Pratiquer le chemsex, c’est prendre des produits psychoactifs, des drogues, pendant les moments de sexe. Certains gèrent assez bien leur consommation, pendant que d’autres tombent assez vite dans l’addiction, parfois sévère. Nous avons rencontré Valentin, qui nous raconte son parcours, et pourquoi il a arrêté le chemsex.

Valentin

J’ai passé toute ma vie à me protéger, à prendre des précautions, porter des préservatifs, chose que sur les dernières années, j’avais du mal.

J’ai vécu pendant 13 ans avec un garçon qui était séropositif. On a dû faire très attention à notre sexualité.

On s’est séparé en 2010 et en 2016, il y a eu l’apparition de la PrEP. J’étais dans les premiers à en bénéficier. C’est vrai que les quelques mois, voire quelques années juste avant ça, je prenais un petit peu plus des risques parce que j’arrivais plus à porter un préservatif parce que j’avais envie de baiser avec plus de liberté.

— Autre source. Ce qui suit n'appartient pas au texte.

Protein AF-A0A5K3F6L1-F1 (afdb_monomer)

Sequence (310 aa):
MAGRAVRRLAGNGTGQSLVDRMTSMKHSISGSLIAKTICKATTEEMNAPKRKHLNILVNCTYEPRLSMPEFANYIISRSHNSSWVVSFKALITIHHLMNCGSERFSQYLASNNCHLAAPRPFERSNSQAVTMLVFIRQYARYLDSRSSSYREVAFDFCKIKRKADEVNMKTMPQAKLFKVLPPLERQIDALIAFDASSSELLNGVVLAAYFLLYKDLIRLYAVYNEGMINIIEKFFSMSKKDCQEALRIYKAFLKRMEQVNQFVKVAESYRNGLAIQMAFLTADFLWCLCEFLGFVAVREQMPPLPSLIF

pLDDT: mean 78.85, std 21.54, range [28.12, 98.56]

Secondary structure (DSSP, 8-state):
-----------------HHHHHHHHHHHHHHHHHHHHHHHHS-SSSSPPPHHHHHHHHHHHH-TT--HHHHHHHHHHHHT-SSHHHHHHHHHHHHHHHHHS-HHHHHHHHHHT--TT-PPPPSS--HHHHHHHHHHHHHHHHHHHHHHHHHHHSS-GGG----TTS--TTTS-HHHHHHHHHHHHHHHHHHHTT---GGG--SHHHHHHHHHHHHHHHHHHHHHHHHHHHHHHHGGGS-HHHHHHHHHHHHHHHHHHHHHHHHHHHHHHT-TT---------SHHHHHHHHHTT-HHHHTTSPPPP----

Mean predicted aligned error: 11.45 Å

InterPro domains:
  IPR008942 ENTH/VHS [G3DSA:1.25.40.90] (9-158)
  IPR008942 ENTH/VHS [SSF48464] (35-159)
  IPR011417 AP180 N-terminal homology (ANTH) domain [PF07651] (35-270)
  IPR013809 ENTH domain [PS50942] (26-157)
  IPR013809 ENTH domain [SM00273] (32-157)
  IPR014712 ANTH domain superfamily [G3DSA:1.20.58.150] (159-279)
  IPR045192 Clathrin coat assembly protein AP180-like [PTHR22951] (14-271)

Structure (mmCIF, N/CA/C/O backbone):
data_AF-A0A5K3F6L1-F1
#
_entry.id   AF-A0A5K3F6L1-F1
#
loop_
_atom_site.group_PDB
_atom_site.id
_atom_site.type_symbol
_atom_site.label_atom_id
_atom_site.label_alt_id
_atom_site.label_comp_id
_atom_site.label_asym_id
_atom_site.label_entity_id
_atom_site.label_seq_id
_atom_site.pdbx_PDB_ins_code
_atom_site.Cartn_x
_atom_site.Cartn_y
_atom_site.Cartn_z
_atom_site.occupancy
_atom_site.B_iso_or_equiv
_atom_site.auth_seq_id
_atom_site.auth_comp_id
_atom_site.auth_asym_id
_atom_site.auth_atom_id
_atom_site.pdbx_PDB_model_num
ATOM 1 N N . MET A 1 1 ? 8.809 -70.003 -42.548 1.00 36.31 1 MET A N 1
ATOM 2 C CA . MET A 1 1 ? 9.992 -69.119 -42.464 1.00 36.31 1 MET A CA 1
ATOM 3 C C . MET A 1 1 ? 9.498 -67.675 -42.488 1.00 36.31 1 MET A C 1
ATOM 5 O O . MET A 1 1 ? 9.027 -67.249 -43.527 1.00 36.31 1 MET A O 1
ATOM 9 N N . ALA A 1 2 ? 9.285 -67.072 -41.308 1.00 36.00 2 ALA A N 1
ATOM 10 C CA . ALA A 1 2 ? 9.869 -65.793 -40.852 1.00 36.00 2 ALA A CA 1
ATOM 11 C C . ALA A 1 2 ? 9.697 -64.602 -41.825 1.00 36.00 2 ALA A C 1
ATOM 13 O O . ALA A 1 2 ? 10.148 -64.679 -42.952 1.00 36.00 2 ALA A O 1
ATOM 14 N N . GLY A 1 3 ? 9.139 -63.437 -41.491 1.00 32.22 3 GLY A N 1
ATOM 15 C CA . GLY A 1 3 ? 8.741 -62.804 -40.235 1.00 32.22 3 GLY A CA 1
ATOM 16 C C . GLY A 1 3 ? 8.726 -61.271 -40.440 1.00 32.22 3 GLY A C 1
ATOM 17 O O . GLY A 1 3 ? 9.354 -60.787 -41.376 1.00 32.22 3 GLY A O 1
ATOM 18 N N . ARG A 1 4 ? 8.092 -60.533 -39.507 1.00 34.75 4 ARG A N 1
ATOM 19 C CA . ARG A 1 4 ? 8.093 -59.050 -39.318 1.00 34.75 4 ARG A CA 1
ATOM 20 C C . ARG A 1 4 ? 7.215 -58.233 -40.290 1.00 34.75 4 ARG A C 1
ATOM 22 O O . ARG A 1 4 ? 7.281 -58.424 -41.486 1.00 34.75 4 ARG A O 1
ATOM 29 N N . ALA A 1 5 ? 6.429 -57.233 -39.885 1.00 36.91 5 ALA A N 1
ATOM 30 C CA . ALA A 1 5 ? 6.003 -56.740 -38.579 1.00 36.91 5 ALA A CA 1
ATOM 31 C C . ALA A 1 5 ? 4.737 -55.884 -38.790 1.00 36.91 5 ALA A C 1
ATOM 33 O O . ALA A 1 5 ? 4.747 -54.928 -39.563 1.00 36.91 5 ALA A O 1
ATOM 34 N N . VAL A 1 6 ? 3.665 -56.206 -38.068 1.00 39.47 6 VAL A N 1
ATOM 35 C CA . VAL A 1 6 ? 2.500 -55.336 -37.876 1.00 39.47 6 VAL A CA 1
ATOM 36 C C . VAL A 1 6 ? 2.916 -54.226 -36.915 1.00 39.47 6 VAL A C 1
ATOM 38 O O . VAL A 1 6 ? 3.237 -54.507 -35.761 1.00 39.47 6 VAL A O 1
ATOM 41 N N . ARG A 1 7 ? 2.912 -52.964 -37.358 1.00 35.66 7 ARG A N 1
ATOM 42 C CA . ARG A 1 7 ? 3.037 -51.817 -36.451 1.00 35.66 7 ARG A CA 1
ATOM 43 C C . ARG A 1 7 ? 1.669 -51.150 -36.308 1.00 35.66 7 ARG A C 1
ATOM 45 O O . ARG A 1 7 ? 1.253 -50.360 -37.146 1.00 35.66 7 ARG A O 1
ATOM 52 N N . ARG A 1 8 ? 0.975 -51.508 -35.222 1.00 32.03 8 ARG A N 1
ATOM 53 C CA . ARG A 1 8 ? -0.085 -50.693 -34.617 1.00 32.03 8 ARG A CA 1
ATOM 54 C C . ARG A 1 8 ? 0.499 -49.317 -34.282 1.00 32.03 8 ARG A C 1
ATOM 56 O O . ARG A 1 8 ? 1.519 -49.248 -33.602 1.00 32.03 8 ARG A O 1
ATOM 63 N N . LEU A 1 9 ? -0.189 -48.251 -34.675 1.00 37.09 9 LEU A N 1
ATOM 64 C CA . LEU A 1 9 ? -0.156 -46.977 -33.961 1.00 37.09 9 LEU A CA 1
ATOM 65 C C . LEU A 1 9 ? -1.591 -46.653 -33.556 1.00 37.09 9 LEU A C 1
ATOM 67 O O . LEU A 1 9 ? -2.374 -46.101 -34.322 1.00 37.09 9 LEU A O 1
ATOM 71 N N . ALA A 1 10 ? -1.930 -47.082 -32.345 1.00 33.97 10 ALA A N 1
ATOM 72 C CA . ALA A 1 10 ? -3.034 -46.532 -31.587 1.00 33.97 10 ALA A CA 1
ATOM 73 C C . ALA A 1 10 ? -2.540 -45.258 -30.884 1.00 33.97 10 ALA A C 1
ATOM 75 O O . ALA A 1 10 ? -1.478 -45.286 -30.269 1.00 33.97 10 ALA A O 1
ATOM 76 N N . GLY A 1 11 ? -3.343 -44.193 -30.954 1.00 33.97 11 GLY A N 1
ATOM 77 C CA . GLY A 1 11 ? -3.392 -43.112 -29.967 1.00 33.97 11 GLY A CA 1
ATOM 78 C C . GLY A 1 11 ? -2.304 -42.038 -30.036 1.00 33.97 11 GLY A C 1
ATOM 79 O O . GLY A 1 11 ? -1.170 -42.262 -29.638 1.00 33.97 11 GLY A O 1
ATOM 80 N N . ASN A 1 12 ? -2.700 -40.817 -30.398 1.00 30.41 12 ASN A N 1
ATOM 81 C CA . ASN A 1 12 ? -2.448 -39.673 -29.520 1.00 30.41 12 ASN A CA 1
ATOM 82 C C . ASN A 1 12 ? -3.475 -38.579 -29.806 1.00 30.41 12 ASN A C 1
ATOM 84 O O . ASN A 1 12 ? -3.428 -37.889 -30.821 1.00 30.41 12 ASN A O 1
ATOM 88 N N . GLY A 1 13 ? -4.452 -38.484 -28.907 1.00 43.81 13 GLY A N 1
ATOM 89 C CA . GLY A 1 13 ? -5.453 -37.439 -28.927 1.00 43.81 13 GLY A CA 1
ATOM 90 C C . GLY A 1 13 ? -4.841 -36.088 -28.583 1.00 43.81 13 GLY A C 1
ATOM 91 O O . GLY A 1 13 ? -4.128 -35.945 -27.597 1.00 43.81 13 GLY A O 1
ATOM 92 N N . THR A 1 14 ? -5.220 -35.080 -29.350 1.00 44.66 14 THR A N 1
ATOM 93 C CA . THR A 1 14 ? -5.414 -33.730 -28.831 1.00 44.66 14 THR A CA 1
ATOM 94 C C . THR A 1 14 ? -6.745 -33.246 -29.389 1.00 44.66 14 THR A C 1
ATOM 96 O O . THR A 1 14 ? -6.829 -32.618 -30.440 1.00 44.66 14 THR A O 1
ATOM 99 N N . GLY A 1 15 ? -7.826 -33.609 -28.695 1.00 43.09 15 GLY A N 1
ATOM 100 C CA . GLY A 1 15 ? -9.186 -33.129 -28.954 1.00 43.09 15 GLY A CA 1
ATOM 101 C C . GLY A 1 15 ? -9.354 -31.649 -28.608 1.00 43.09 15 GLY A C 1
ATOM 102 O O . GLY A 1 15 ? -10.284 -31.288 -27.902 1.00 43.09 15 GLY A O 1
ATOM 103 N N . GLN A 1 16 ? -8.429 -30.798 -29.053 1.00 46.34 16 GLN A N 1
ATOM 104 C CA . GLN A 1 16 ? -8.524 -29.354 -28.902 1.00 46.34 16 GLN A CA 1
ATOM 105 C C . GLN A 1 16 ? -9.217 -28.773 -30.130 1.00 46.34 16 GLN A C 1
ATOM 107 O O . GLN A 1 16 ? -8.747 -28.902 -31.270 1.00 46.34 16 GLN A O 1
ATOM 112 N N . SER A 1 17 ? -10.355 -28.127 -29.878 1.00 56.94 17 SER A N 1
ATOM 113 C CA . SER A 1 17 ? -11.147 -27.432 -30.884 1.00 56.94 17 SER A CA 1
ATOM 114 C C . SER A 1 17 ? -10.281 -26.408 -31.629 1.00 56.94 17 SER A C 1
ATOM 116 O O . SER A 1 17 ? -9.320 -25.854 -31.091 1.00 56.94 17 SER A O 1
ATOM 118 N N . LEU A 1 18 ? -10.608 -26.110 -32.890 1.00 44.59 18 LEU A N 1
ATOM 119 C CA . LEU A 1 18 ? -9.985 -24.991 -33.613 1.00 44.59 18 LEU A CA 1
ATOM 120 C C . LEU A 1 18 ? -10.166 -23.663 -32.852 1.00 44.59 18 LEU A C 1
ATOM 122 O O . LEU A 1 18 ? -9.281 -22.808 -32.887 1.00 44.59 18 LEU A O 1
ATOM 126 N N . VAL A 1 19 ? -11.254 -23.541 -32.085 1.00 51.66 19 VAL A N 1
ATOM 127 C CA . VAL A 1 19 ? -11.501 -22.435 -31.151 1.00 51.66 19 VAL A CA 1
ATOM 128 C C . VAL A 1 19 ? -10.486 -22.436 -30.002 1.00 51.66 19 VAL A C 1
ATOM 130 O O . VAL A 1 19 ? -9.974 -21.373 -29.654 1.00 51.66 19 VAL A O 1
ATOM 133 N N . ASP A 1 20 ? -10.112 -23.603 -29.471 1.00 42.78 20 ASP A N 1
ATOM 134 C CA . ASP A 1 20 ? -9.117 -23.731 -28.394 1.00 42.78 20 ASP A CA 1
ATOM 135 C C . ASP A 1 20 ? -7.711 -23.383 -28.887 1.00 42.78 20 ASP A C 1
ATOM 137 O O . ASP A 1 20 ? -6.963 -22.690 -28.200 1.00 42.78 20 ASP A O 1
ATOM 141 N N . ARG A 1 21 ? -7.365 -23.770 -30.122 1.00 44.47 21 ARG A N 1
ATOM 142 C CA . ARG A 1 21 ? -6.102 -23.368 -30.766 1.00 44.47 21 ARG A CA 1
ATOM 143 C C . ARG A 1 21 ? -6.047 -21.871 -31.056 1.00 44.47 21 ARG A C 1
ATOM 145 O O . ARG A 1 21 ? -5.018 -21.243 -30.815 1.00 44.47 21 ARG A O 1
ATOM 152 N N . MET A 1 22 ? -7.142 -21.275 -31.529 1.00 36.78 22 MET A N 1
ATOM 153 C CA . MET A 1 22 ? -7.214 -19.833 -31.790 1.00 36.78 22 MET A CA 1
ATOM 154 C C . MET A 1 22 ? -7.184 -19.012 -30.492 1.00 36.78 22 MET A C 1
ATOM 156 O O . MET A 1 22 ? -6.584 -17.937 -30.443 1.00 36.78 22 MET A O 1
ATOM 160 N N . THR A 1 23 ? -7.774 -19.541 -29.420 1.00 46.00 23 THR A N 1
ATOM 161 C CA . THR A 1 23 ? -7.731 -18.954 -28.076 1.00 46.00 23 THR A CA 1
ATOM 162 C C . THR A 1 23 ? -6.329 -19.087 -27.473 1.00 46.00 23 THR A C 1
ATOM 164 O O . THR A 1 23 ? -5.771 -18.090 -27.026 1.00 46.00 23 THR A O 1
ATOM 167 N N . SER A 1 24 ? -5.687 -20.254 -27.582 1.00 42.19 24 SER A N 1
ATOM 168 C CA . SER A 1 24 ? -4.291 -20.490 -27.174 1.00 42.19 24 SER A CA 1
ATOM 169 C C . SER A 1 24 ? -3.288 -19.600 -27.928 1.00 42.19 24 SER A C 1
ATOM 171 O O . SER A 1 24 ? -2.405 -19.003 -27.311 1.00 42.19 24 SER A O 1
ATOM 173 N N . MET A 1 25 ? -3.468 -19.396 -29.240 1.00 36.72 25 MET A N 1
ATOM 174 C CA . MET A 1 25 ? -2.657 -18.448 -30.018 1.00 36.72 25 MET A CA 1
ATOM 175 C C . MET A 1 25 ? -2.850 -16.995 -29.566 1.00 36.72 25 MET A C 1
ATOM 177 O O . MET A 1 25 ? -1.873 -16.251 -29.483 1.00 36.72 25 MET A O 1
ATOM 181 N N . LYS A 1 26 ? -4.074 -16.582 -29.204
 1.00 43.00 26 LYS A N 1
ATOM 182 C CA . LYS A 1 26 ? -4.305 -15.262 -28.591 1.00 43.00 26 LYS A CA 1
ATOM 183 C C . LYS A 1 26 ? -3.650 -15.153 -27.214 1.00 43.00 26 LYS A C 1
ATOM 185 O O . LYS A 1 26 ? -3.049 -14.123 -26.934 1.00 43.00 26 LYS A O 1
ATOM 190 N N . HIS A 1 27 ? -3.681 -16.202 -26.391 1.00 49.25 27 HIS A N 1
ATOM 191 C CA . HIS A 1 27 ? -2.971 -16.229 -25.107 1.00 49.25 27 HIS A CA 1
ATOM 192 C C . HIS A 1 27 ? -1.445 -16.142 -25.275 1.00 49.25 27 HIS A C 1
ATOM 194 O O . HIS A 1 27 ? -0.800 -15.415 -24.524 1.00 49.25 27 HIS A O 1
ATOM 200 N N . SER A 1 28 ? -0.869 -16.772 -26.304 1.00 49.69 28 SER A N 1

Et puis, il y avait quelque chose qui me faisait très envie et que je n’avais jamais vraiment abordé, c’était de pouvoir goûter le sperme, de pouvoir prendre du sperme dans la bouche, de pouvoir avaler du sperme. Et la PrEP m’a donné cette liberté.

Donc j’ai commencé à avoir une sexualité beaucoup plus libre et sans contrainte. Il y a eu une espèce de frénésie sexuelle à ce moment-là grâce à la PrEP, de sortir plus, d’aller dans des clubs, dans des sex clubs, de faire des plans avec des mecs, de faire des plans à plusieurs.

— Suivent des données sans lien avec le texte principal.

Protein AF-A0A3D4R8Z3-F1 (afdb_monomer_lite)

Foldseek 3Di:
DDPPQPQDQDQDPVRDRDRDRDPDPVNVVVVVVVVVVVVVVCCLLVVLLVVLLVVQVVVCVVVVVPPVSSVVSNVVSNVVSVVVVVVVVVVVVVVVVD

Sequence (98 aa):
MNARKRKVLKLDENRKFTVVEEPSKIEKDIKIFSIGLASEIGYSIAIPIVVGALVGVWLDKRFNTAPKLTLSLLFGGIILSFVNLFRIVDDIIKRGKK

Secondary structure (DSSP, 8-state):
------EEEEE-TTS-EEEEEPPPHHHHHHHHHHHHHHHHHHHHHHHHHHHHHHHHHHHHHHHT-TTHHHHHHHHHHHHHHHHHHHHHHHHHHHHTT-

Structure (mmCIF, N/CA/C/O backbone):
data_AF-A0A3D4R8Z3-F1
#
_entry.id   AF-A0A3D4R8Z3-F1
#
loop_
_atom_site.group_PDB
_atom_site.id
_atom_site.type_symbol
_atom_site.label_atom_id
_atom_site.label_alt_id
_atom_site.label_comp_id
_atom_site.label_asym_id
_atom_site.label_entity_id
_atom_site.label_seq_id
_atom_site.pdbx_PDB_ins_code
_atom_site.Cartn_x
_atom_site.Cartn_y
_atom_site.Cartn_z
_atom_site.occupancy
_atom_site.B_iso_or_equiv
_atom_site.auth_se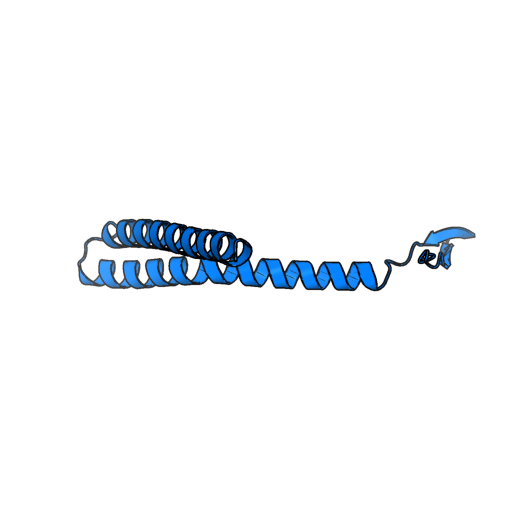q_id
_atom_site.auth_comp_id
_atom_site.auth_asym_id
_atom_site.auth_atom_id
_atom_site.pdbx_PDB_model_num
ATOM 1 N N . MET A 1 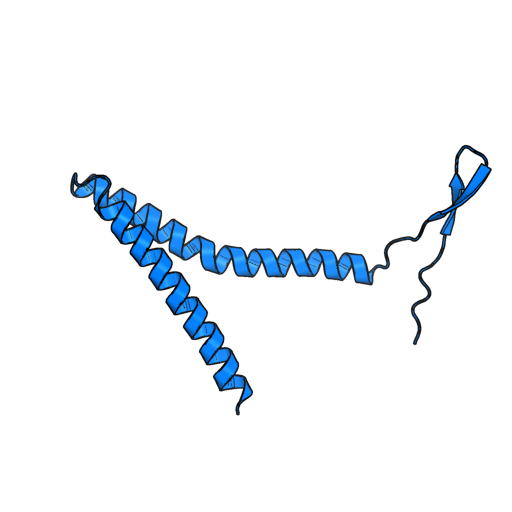1 ? 25.144 -6.166 -33.059 1.00 39.69 1 MET A N 1
ATOM 2 C CA . MET A 1 1 ? 25.145 -4.686 -33.087 1.00 39.69 1 MET A CA 1
ATOM 3 C C . MET A 1 1 ? 25.592 -4.199 -31.711 1.00 39.69 1 MET A C 1
ATOM 5 O O . MET A 1 1 ? 24.794 -4.167 -30.789 1.00 39.69 1 MET A O 1
ATOM 9 N N . ASN A 1 2 ? 26.903 -4.010 -31.523 1.00 41.25 2 ASN A N 1
ATOM 10 C CA . ASN A 1 2 ? 27.530 -3.887 -30.202 1.00 41.25 2 ASN A CA 1
ATOM 11 C C . ASN A 1 2 ? 27.632 -2.401 -29.816 1.00 41.25 2 ASN A C 1
ATOM 13 O O . ASN A 1 2 ? 28.397 -1.657 -30.433 1.00 41.25 2 ASN A O 1
ATOM 17 N N . ALA A 1 3 ? 26.838 -1.952 -28.844 1.00 49.81 3 ALA A N 1
ATOM 18 C CA . ALA A 1 3 ? 26.879 -0.581 -28.347 1.00 49.81 3 ALA A CA 1
ATOM 19 C C . ALA A 1 3 ? 28.201 -0.345 -27.597 1.00 49.81 3 ALA A C 1
ATOM 21 O O . ALA A 1 3 ? 28.327 -0.642 -26.411 1.00 49.81 3 ALA A O 1
ATOM 22 N N . ARG A 1 4 ? 29.216 0.179 -28.298 1.00 59.72 4 ARG A N 1
ATOM 23 C CA . ARG A 1 4 ? 30.447 0.683 -27.677 1.00 59.72 4 ARG A CA 1
ATOM 24 C C . ARG A 1 4 ? 30.066 1.802 -26.703 1.00 59.72 4 ARG A C 1
ATOM 26 O O . ARG A 1 4 ? 29.783 2.919 -27.137 1.00 59.72 4 ARG A O 1
ATOM 33 N N . LYS A 1 5 ? 30.062 1.510 -25.396 1.00 56.09 5 LYS A N 1
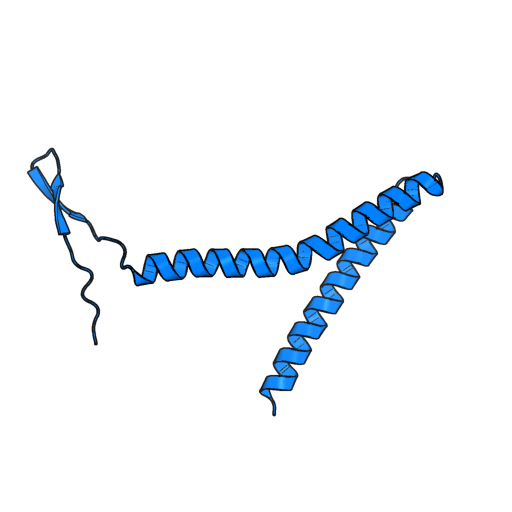ATOM 34 C CA . LYS A 1 5 ? 30.076 2.541 -24.347 1.00 56.09 5 LYS A CA 1
ATOM 35 C C . LYS A 1 5 ? 31.199 3.526 -24.697 1.00 56.09 5 LYS A C 1
ATOM 37 O O . LYS A 1 5 ? 32.346 3.108 -24.871 1.00 56.09 5 LYS A O 1
ATOM 42 N N . ARG A 1 6 ? 30.878 4.811 -24.889 1.00 57.75 6 ARG A N 1
ATOM 43 C CA . ARG A 1 6 ? 31.892 5.835 -25.178 1.00 57.75 6 ARG A CA 1
ATOM 44 C C . ARG A 1 6 ? 32.742 5.998 -23.921 1.00 57.75 6 ARG A C 1
ATOM 46 O O . ARG A 1 6 ? 32.278 6.535 -22.923 1.00 57.75 6 ARG A O 1
ATOM 53 N N . LYS A 1 7 ? 33.967 5.483 -23.961 1.00 57.66 7 LYS A N 1
ATOM 54 C CA . LYS A 1 7 ? 34.972 5.692 -22.919 1.00 57.66 7 LYS A CA 1
ATOM 55 C C . LYS A 1 7 ? 35.524 7.101 -23.099 1.00 57.66 7 LYS A C 1
ATOM 57 O O . LYS A 1 7 ? 36.269 7.342 -24.046 1.00 57.66 7 LYS A O 1
ATOM 62 N N . VAL A 1 8 ? 35.110 8.035 -22.247 1.00 63.16 8 VAL A N 1
ATOM 63 C CA . VAL A 1 8 ? 35.659 9.394 -22.248 1.00 63.16 8 VAL A CA 1
ATOM 64 C C . VAL A 1 8 ? 36.869 9.421 -21.321 1.00 63.16 8 VAL A C 1
ATOM 66 O O . VAL A 1 8 ? 36.788 9.080 -20.142 1.00 63.16 8 VAL A O 1
ATOM 69 N N . LEU A 1 9 ? 38.023 9.770 -21.881 1.00 62.12 9 LEU A N 1
ATOM 70 C CA . LEU A 1 9 ? 39.246 9.973 -21.117 1.00 62.12 9 LEU A CA 1
ATOM 71 C C . LEU A 1 9 ? 39.122 11.330 -20.427 1.00 62.12 9 LEU A C 1
ATOM 73 O O . LEU A 1 9 ? 39.173 12.363 -21.092 1.00 62.12 9 LEU A O 1
ATOM 77 N N . LYS A 1 10 ? 38.914 11.333 -19.110 1.00 61.44 10 LYS A N 1
ATOM 78 C CA . LYS A 1 10 ? 39.007 12.560 -18.317 1.00 61.44 10 LYS A CA 1
ATOM 79 C C . LYS A 1 10 ? 40.400 12.610 -17.699 1.00 61.44 10 LYS A C 1
ATOM 81 O O . LYS A 1 10 ? 40.860 11.631 -17.113 1.00 61.44 10 LYS A O 1
ATOM 86 N N . LEU A 1 11 ? 41.075 13.739 -17.892 1.00 65.44 11 LEU A N 1
ATOM 87 C CA . LEU A 1 11 ? 42.299 14.069 -17.175 1.00 65.44 11 LEU A CA 1
ATOM 88 C C . LEU A 1 11 ? 41.888 14.434 -15.754 1.00 65.44 11 LEU A C 1
ATOM 90 O O . LEU A 1 11 ? 41.251 15.462 -15.535 1.00 65.44 11 LEU A O 1
ATOM 94 N N . ASP A 1 12 ? 42.187 13.536 -14.826 1.00 71.38 12 ASP A N 1
ATOM 95 C CA . ASP A 1 12 ? 42.094 13.819 -13.403 1.00 71.38 12 ASP A CA 1
ATOM 96 C C . ASP A 1 12 ? 43.137 14.879 -13.013 1.00 71.38 12 ASP A C 1
ATOM 98 O O . ASP A 1 12 ? 44.162 15.034 -13.686 1.00 71.38 12 ASP A O 1
ATOM 102 N N . GLU A 1 13 ? 42.880 15.604 -11.926 1.00 76.94 13 GLU A N 1
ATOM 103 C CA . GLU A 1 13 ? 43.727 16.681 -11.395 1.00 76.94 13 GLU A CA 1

Et puis, je n’avais jamais pris de drogue de toute ma vie, à part un joint de temps en temps. Mais je n’avais jamais pris ni de cocaïne ni quoi que ce soit d’autre. Appelons ça peut-être la crise de la cinquantaine, fin de la quarantaine. J’ai eu envie voilà de tester, de goûter des choses, de faire des choses que je n’avais jamais faites. Et c’est vrai que c’est la période où les applis se sont largement démocratisées et la facilité de rencontrer des mecs près de chez soi.

Donc j’ai fait plus de rencontres par ce biais-là. Et puis de me retrouver avec plusieurs mecs et d’avoir l’occasion de goûter de la cocaïne déjà, et puis très rapidement, ça a été la 3MMC, ça m’a beaucoup plu parce que ça m’a donné une liberté, une sensation d’invincibilité, de force, d’être capable d’aller plus loin, de faire des choses que je n’aurais peut-être pas faites avant. Et puis j’ai goûté le GHB aussi, et puis ça, je n’ai pas supporté. Ça m’a rendu malade, et je suis resté sur essentiellement la 3, que je commandais, que je me faisais livrer en petite quantité chaque fois, parce que suis quelqu’un de… Même si je voulais goûter, je voulais essayer des choses, j’ai toujours eu un peu peur de tout et j’ai voulu faire attention à ce que je faisais (rires).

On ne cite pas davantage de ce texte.